Physicists Claim Creation of a Superconductor at Near-Ambient Conditions : ScienceAlert

Physicists Claim Creation of a Superconductor at Near-Ambient Conditions : ScienceAlert

Few breakthroughs in science would revolutionize technology as much as a material that achieves superconductivity at room temperature, under relatively light pressures.

A team of physicists led by Ranga Dias, a physicist at the University of Rochester in New York now claims they may have cracked it, demonstrating a rare earth metal called lutetium combined with hydrogen and nitrogen can conduct electricity without resistance. at 21 degrees Celsius (70 degrees Fahrenheit) and about 10,000 atmospheres of pressure, the team reports.

If confirmed by other researchers, this would be a major breakthrough in creating devices that do not waste energy in heat when producing a current.

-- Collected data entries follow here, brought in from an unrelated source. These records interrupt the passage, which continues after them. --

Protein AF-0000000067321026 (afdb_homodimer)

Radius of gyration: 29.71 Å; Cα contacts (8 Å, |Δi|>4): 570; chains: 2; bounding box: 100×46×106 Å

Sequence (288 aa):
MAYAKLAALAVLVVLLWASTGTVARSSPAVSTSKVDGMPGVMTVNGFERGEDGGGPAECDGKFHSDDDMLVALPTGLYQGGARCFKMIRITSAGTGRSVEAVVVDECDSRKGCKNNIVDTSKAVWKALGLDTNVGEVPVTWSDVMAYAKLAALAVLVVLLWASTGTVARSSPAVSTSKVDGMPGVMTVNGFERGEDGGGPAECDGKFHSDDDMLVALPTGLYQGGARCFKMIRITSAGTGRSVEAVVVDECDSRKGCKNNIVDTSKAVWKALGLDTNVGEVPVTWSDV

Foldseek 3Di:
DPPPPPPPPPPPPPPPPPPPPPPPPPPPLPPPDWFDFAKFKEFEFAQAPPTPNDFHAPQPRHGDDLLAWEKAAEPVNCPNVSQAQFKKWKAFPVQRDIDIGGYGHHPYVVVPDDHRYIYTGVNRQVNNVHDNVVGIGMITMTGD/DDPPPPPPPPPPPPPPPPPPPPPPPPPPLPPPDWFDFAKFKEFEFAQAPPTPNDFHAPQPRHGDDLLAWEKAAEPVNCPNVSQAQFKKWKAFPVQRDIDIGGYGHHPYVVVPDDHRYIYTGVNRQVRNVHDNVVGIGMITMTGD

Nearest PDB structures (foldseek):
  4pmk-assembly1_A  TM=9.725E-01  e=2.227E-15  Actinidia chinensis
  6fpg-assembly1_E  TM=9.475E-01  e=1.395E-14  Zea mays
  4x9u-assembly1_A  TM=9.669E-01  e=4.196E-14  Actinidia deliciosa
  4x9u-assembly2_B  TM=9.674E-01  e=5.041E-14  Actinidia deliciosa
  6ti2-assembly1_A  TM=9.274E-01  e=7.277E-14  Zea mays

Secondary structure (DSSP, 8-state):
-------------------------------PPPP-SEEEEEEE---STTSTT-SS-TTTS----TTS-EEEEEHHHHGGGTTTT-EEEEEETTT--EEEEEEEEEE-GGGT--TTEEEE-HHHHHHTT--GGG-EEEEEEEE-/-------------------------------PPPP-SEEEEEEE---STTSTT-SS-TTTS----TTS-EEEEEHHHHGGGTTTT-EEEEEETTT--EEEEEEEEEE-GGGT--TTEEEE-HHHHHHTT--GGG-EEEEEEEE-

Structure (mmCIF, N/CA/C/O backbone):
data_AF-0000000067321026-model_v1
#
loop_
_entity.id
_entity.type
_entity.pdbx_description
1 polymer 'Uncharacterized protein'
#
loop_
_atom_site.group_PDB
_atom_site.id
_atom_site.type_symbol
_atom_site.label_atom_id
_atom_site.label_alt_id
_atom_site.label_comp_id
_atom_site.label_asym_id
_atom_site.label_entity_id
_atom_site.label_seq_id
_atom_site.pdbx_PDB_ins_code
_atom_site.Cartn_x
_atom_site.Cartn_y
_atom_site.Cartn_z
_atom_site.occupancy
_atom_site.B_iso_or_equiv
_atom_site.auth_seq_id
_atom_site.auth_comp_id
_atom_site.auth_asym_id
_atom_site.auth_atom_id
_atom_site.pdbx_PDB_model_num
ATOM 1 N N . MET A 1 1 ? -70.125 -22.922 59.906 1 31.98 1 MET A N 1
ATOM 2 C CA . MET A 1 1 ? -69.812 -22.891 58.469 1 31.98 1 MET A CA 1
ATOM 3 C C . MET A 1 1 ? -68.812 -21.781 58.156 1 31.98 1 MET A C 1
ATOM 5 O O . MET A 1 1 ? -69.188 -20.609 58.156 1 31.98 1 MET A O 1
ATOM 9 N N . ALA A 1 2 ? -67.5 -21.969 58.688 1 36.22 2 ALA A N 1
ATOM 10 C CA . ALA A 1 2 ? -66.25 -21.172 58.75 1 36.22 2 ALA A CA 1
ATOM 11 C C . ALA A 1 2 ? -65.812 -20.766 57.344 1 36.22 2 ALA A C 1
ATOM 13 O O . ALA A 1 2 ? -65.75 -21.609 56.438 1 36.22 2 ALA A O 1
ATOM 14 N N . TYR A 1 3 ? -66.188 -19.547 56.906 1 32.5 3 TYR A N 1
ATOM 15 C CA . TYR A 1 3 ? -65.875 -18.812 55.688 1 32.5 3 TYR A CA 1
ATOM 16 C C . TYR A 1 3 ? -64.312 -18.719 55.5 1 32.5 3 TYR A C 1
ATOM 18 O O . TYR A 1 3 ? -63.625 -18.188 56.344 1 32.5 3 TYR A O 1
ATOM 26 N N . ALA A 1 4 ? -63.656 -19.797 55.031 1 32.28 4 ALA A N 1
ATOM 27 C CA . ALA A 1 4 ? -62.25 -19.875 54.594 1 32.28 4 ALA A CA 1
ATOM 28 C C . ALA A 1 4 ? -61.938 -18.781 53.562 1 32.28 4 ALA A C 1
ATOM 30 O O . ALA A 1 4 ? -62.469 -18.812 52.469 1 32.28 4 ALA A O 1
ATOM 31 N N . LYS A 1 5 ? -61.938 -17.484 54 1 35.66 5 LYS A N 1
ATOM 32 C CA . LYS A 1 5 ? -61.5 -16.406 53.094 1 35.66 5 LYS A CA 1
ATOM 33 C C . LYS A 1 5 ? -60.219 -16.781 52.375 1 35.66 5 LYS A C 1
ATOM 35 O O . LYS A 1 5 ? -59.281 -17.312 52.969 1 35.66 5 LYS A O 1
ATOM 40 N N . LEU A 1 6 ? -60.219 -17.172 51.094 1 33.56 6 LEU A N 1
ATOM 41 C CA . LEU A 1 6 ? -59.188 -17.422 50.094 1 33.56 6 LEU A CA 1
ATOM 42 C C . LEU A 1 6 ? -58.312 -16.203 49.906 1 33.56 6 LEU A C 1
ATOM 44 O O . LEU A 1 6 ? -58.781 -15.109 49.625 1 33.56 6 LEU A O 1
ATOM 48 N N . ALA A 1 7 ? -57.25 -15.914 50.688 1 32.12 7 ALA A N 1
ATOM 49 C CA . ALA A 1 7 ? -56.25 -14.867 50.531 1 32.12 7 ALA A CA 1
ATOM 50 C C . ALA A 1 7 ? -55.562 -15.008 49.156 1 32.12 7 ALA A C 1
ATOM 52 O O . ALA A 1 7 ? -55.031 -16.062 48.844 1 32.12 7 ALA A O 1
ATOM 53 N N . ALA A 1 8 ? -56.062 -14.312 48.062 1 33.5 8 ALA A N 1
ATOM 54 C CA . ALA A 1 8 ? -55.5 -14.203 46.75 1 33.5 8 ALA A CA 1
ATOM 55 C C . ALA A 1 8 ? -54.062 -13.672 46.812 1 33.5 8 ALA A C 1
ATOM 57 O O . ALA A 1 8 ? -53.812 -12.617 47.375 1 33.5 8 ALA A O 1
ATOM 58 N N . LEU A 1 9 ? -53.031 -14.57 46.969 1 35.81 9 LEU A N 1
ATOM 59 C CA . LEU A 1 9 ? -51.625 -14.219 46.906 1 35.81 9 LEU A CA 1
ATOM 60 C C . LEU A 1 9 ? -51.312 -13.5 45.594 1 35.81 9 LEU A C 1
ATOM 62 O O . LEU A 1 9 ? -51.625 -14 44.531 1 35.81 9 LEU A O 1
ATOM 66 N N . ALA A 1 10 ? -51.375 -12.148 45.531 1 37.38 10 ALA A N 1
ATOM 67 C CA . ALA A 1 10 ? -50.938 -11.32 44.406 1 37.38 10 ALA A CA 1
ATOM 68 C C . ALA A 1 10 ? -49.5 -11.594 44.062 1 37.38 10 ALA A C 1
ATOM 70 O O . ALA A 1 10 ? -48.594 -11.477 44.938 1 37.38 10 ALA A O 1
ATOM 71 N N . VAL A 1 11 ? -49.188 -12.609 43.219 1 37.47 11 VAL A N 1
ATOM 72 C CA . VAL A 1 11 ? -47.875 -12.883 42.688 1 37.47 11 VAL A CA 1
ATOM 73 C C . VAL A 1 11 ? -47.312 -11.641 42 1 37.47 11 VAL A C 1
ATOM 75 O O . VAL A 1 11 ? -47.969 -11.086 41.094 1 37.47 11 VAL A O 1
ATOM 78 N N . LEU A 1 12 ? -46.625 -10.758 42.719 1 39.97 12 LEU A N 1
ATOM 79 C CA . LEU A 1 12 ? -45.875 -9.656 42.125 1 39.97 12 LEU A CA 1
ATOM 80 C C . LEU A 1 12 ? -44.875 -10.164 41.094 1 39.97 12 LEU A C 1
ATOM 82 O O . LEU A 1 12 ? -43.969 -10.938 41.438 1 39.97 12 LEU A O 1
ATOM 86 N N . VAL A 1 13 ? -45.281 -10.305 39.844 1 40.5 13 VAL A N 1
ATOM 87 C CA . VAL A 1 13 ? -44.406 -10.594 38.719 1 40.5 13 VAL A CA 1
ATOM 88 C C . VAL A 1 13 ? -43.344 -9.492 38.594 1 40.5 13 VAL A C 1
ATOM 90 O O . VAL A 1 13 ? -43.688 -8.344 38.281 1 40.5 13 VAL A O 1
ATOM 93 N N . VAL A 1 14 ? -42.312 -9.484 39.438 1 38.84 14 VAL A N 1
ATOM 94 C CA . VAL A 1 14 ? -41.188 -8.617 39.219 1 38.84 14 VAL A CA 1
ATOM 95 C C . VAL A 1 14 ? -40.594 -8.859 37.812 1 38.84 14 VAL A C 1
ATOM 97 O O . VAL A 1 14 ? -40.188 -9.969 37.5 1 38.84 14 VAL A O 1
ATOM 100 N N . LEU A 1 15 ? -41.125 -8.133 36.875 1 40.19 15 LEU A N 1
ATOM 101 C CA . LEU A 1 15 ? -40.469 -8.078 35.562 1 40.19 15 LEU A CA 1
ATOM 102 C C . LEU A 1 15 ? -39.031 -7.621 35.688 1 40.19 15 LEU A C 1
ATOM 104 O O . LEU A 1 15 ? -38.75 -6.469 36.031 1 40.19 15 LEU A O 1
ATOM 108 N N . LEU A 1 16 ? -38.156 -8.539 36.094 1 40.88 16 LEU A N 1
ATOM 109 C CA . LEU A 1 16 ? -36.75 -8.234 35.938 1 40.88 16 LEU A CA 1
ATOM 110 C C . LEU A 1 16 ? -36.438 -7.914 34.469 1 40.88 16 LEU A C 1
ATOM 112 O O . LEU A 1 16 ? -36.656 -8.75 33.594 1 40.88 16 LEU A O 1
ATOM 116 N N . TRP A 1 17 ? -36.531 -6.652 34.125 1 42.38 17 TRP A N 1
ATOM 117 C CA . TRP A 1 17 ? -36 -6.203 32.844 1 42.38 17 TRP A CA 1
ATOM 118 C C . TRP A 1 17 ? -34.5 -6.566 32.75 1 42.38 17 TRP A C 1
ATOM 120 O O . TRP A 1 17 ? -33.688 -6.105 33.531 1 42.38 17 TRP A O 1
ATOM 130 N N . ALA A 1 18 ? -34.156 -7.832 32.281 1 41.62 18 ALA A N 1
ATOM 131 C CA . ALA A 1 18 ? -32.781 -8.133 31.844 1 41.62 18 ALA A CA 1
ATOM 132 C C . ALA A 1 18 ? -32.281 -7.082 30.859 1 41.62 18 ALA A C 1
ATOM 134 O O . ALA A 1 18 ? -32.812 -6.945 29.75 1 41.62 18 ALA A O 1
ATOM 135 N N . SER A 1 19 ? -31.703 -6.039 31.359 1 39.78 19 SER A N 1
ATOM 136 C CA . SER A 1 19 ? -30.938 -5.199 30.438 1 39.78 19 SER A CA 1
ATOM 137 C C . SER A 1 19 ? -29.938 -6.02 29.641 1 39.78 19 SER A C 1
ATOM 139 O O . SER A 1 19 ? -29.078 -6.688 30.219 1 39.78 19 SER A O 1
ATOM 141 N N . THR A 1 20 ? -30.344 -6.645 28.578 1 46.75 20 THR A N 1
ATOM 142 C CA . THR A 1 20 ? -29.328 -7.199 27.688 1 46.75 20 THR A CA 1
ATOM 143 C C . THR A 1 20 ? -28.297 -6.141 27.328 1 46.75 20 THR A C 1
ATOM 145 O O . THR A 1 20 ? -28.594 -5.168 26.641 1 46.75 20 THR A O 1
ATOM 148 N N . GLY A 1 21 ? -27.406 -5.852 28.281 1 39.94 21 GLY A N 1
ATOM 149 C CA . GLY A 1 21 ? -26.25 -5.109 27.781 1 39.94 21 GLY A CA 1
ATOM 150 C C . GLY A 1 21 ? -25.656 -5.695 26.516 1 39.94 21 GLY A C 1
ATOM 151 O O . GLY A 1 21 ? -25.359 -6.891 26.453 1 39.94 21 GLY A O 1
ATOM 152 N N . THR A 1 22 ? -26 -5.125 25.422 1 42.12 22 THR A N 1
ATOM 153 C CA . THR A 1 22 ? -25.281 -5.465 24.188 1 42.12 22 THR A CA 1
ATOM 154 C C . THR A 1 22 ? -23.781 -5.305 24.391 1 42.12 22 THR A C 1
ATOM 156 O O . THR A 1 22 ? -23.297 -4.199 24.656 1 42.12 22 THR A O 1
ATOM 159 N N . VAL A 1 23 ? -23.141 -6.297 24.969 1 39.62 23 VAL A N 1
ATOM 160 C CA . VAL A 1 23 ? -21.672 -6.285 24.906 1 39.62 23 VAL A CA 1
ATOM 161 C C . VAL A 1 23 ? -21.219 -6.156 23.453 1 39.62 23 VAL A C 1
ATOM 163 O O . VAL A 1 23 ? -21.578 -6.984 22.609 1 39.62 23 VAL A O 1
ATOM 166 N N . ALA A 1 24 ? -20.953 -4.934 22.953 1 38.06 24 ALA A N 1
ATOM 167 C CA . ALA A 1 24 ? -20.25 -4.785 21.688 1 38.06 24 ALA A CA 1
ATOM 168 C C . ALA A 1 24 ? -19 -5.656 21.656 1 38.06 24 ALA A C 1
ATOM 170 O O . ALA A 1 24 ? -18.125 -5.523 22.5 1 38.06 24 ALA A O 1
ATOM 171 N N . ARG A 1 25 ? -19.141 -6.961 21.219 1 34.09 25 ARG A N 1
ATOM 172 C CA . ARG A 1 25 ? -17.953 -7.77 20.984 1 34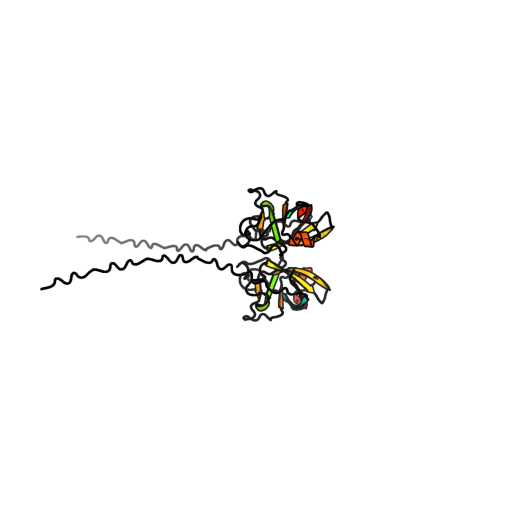.09 25 ARG A CA 1
ATOM 173 C C . ARG A 1 25 ? -16.953 -7.027 20.109 1 34.09 25 ARG A C 1
ATOM 175 O O . ARG A 1 25 ? -17.266 -6.668 18.969 1 34.09 25 ARG A O 1
ATOM 182 N N . SER A 1 26 ? -16.125 -6.184 20.609 1 37.72 26 SER A N 1
ATOM 183 C CA . SER A 1 26 ? -14.992 -5.711 19.828 1 37.72 26 SER A CA 1
ATOM 184 C C . SER A 1 26 ? -14.227 -6.871 19.203 1 37.72 26 SER A C 1
ATOM 186 O O . SER A 1 26 ? -13.836 -7.809 19.906 1 37.72 26 SER A O 1
ATOM 188 N N . SER A 1 27 ? -14.555 -7.359 18.094 1 37.56 27 SER A N 1
ATOM 189 C CA . SER A 1 27 ? -13.711 -8.383 17.484 1 37.56 27 SER A CA 1
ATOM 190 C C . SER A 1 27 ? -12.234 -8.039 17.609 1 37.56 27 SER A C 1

Ideally this could one day be used to create more efficient computers; faster, frictionless maglev trains; superior X-ray technology; and even more powerful nuclear fusion reactors.

“With this material, the dawn of ambient superconductivity and applied technologies has arrived,” the team said in a press release.

The researchers have named the material ‘reddmatter’ because the material changes dramatically from blue to pink as it becomes a superconductor, and later to red as it becomes a non-superconducting metal.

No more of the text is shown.